*WHAT IS REQUIRED*: First find the line with "ATOM 140 C C" in the entries below, then set down exactly every line through the line with "ATOM 148 C CA", that line included.

-.-.-

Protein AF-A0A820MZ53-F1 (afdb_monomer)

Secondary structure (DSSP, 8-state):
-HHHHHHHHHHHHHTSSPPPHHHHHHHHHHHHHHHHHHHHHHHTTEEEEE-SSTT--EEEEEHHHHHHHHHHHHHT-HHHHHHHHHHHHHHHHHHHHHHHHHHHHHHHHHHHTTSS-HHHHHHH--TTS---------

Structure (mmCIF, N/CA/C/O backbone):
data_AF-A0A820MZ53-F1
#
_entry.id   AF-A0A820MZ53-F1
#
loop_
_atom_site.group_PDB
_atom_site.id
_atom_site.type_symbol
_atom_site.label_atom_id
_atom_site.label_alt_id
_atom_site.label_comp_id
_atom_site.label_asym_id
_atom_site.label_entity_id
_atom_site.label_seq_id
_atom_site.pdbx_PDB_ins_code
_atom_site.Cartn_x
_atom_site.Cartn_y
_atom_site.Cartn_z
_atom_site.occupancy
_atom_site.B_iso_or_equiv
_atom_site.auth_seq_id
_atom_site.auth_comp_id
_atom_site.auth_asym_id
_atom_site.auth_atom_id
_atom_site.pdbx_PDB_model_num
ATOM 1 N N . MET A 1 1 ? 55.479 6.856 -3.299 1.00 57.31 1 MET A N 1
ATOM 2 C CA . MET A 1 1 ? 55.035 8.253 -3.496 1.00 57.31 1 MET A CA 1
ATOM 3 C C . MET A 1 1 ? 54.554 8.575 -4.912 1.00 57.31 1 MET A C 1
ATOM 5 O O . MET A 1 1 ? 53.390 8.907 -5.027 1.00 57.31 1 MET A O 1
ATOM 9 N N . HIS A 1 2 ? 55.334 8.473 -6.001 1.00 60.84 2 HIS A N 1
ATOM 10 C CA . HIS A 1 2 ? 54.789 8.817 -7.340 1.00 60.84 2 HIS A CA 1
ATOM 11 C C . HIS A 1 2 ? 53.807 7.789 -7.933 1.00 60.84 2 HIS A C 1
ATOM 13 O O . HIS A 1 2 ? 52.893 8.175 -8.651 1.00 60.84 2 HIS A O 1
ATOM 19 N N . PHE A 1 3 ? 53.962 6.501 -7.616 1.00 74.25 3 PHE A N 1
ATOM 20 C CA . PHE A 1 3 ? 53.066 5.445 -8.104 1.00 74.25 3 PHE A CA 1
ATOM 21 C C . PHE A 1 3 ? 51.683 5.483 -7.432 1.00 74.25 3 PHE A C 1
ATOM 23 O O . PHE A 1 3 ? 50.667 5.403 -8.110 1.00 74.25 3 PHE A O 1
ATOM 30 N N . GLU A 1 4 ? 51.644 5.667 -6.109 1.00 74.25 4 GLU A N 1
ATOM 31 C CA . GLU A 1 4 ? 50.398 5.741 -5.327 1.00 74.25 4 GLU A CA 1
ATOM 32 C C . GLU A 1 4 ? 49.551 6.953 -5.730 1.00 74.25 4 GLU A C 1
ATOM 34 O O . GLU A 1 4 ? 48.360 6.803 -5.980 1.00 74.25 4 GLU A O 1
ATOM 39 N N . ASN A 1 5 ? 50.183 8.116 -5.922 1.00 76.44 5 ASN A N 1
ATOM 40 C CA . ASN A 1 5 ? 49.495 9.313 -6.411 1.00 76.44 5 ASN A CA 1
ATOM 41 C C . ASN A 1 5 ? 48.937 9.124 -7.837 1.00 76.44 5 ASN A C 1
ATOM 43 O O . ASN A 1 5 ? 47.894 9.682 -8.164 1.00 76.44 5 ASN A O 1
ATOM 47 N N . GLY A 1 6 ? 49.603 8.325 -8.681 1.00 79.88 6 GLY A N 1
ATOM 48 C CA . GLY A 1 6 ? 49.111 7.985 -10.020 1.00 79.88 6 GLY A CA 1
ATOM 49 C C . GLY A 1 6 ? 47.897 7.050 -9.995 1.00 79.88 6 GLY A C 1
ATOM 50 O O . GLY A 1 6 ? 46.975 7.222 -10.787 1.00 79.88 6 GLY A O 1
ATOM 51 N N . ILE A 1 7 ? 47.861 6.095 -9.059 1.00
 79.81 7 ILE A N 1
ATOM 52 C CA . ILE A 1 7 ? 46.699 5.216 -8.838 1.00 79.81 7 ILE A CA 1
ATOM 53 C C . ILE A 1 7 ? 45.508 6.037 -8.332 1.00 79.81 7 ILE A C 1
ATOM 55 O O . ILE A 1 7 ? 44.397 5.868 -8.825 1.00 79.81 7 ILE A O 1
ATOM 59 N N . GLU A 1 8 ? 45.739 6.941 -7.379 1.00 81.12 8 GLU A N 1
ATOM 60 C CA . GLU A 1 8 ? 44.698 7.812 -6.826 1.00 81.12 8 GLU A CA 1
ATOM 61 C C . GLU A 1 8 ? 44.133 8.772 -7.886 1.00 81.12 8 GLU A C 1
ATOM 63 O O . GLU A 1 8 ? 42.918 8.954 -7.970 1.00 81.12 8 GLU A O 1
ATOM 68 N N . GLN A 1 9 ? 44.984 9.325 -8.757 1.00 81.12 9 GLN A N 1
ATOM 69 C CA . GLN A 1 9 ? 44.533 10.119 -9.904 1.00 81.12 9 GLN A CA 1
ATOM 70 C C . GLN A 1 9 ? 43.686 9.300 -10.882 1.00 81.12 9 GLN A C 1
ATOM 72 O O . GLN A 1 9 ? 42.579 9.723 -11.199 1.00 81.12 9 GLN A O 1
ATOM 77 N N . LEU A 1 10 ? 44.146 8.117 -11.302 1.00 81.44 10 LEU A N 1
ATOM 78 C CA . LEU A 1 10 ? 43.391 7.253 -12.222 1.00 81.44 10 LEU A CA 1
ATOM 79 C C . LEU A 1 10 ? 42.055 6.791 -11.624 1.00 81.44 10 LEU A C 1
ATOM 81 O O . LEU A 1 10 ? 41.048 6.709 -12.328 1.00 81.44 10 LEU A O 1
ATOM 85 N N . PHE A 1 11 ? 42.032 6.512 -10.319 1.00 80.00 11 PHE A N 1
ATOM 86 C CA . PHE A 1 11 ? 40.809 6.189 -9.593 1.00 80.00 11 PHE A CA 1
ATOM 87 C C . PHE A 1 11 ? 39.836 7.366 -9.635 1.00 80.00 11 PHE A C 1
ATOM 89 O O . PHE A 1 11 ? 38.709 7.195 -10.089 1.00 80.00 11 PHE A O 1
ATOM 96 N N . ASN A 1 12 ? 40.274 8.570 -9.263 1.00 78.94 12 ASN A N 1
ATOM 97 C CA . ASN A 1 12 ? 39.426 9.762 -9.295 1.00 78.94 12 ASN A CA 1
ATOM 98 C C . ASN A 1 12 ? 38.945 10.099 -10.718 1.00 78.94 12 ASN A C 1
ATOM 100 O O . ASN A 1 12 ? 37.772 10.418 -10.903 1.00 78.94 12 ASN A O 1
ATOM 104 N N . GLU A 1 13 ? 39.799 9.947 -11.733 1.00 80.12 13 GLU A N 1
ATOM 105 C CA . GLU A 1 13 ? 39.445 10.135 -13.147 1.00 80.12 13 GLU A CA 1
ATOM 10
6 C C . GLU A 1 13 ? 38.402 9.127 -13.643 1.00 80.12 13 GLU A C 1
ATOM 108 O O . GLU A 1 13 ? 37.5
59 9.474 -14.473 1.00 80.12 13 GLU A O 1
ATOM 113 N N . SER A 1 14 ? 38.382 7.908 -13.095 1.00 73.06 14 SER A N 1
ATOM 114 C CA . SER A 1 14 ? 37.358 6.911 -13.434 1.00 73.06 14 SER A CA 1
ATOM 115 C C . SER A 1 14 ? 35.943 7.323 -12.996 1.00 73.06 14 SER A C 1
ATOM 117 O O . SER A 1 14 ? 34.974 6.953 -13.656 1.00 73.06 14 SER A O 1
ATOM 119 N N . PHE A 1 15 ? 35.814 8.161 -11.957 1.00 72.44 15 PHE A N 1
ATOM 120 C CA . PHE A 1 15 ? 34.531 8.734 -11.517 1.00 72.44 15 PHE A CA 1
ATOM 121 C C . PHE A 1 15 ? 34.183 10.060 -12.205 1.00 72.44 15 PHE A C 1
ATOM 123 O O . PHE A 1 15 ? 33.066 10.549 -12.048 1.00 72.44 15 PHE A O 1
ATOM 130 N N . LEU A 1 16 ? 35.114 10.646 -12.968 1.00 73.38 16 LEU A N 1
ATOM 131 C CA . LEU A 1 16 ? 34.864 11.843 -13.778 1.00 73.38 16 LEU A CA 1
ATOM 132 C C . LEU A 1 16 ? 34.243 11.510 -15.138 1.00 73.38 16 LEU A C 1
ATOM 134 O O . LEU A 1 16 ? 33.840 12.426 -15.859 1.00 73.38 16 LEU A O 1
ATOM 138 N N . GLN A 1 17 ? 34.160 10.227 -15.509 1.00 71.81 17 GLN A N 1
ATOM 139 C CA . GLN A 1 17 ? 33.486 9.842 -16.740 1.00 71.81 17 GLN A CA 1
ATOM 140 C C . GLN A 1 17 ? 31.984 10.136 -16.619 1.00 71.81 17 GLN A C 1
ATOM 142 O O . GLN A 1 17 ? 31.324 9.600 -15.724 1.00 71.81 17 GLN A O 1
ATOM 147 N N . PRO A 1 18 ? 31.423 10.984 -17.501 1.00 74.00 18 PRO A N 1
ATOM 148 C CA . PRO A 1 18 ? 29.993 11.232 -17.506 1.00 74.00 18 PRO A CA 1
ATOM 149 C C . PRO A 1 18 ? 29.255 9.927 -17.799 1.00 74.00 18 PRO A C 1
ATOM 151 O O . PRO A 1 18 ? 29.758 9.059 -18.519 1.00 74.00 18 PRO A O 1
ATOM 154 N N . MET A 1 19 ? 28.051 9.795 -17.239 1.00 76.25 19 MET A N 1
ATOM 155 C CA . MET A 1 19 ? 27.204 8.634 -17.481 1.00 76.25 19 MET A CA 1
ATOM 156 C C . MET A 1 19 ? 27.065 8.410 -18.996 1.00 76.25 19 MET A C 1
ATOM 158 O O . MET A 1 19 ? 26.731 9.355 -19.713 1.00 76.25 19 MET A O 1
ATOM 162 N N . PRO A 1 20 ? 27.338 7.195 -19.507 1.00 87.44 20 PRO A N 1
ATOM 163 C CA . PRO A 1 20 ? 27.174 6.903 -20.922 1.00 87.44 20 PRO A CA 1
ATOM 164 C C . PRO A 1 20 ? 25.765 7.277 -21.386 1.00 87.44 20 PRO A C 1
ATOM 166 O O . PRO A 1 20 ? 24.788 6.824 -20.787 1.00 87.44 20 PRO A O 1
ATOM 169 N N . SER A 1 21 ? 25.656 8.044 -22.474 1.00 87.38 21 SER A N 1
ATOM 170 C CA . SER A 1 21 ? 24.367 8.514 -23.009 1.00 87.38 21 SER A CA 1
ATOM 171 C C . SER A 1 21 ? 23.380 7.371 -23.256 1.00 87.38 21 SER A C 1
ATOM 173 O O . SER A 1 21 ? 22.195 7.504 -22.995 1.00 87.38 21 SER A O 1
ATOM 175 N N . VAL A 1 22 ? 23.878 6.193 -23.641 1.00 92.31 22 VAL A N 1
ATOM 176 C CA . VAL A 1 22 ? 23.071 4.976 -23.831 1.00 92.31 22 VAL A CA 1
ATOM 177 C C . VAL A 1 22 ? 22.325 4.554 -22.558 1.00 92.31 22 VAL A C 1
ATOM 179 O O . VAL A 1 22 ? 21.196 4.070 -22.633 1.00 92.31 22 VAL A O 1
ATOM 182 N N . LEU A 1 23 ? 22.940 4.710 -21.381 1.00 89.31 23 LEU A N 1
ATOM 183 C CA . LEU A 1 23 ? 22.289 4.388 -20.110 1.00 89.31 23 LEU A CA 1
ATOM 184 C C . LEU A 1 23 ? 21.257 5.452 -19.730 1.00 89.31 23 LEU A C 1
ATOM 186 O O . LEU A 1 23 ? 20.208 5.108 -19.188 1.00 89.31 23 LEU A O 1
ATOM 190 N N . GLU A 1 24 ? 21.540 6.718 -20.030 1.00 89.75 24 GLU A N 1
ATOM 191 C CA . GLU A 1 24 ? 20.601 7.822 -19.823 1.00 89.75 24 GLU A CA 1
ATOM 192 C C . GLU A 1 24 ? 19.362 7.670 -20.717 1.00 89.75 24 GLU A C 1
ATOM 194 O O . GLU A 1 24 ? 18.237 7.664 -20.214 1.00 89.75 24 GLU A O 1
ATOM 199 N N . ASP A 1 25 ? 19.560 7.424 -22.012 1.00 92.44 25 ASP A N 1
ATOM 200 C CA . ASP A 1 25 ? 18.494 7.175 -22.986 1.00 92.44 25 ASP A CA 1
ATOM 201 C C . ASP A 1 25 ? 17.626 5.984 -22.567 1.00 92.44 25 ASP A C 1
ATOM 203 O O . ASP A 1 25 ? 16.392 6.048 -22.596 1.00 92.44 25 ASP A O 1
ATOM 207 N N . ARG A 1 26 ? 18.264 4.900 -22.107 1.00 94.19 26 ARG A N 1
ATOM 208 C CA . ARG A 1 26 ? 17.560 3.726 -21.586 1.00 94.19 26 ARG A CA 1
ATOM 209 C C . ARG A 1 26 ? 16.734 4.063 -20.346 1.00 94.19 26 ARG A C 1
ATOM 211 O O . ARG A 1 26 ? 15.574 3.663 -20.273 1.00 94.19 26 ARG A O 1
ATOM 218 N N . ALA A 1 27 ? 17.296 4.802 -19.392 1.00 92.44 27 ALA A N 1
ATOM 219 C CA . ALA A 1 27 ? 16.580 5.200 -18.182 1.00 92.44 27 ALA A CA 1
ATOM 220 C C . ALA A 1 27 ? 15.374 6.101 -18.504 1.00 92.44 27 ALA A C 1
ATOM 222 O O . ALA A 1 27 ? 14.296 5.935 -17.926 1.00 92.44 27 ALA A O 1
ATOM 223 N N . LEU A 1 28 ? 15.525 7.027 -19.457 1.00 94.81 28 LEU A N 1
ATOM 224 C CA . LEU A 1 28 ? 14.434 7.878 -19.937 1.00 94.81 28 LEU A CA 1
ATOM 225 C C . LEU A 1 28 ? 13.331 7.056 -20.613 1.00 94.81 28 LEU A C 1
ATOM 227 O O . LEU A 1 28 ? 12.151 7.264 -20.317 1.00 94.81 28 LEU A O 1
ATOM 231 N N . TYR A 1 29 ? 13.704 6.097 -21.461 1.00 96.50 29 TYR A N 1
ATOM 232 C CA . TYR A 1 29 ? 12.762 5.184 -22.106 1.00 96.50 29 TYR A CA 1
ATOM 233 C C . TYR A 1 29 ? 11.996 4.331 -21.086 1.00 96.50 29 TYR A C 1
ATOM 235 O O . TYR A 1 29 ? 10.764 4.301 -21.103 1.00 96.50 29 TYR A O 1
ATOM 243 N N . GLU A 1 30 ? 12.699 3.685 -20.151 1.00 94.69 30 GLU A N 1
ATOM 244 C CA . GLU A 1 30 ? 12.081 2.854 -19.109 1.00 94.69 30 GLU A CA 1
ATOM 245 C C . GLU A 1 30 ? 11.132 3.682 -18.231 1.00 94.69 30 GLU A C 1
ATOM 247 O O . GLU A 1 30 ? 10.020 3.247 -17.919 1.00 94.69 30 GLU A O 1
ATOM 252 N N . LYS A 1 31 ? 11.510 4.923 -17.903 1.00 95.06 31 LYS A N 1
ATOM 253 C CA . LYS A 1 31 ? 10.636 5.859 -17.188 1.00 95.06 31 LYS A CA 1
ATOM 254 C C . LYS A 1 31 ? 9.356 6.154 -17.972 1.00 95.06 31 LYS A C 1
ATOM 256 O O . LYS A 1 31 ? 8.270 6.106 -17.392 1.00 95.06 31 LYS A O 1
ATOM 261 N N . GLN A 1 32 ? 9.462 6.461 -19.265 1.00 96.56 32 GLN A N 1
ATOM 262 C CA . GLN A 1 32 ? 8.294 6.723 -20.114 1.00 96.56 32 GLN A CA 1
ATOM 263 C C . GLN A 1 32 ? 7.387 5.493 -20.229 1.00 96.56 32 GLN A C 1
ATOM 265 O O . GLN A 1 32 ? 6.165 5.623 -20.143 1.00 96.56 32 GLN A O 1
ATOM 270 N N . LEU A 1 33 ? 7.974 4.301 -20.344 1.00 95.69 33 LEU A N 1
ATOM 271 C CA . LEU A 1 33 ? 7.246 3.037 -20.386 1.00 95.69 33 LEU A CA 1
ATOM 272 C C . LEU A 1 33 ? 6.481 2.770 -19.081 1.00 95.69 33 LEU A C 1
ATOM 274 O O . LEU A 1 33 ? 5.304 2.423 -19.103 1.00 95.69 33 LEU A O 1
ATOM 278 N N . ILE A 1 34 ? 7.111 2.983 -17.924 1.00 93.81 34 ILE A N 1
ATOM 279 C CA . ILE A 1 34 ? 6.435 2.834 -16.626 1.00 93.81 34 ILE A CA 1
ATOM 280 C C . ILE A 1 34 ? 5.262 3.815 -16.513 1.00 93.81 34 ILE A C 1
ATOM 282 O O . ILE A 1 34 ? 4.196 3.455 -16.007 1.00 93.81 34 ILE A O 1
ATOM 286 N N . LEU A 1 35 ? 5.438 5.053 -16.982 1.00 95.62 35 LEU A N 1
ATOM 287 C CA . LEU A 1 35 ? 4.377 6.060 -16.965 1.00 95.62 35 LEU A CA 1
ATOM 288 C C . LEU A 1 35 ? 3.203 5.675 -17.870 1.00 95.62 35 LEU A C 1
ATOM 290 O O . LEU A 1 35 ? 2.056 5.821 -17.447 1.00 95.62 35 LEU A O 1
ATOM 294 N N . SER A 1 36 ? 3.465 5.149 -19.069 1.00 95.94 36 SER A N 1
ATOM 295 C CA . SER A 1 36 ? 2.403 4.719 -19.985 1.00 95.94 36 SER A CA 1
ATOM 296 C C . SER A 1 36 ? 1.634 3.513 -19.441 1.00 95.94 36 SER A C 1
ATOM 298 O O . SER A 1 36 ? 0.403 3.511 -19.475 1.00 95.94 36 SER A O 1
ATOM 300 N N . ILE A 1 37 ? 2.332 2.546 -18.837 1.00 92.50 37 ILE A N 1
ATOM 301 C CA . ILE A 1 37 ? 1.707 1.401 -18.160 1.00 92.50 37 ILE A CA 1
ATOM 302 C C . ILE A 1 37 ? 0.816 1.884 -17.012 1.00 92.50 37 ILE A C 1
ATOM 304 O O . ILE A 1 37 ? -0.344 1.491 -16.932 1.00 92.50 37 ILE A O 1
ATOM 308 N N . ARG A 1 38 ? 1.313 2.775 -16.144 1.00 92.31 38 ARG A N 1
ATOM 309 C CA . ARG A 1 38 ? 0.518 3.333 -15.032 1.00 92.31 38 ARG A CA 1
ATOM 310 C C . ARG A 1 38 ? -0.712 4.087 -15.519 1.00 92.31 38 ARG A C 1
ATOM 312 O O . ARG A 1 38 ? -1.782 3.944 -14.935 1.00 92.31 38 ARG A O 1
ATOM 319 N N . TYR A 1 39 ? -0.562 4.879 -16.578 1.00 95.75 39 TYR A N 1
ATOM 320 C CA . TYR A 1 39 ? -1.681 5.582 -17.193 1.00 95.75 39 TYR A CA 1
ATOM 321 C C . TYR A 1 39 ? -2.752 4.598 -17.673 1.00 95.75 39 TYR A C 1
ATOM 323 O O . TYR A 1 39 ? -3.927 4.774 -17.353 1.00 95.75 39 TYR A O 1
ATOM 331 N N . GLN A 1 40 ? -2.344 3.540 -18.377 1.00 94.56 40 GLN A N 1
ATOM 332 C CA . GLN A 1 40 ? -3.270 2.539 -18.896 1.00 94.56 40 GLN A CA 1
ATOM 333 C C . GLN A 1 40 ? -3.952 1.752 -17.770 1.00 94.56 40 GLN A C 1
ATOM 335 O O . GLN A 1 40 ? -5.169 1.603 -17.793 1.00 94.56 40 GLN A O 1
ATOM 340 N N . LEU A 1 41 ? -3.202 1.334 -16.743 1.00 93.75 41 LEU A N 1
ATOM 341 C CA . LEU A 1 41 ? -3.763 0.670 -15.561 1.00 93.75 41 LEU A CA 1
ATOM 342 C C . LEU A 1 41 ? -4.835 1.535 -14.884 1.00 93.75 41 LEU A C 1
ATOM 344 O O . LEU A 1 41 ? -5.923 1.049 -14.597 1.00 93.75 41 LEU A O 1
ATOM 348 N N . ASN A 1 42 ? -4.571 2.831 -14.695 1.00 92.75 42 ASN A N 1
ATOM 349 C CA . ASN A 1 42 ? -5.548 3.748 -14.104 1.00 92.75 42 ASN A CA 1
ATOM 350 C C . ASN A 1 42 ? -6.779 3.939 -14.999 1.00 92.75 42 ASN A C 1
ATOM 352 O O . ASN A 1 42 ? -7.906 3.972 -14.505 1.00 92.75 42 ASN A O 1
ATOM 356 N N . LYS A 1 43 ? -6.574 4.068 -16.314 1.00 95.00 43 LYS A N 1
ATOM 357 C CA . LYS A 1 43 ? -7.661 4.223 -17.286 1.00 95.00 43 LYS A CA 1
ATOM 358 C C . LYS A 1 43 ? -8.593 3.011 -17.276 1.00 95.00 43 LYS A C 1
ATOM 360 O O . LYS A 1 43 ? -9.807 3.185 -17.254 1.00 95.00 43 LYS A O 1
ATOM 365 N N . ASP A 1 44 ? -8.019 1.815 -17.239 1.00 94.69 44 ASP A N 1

-.-.-

*YOUR RESPONSE*:
ATOM 140 C C . GLN A 1 17 ? 31.984 10.136 -16.619 1.00 71.81 17 GLN A C 1
ATOM 142 O O . GLN A 1 17 ? 31.324 9.600 -15.724 1.00 71.81 17 GLN A O 1
ATOM 147 N N . PRO A 1 18 ? 31.423 10.984 -17.501 1.00 74.00 18 PRO A N 1
ATOM 148 C CA . PRO A 1 18 ? 29.993 11.232 -17.506 1.00 74.00 18 PRO A CA 1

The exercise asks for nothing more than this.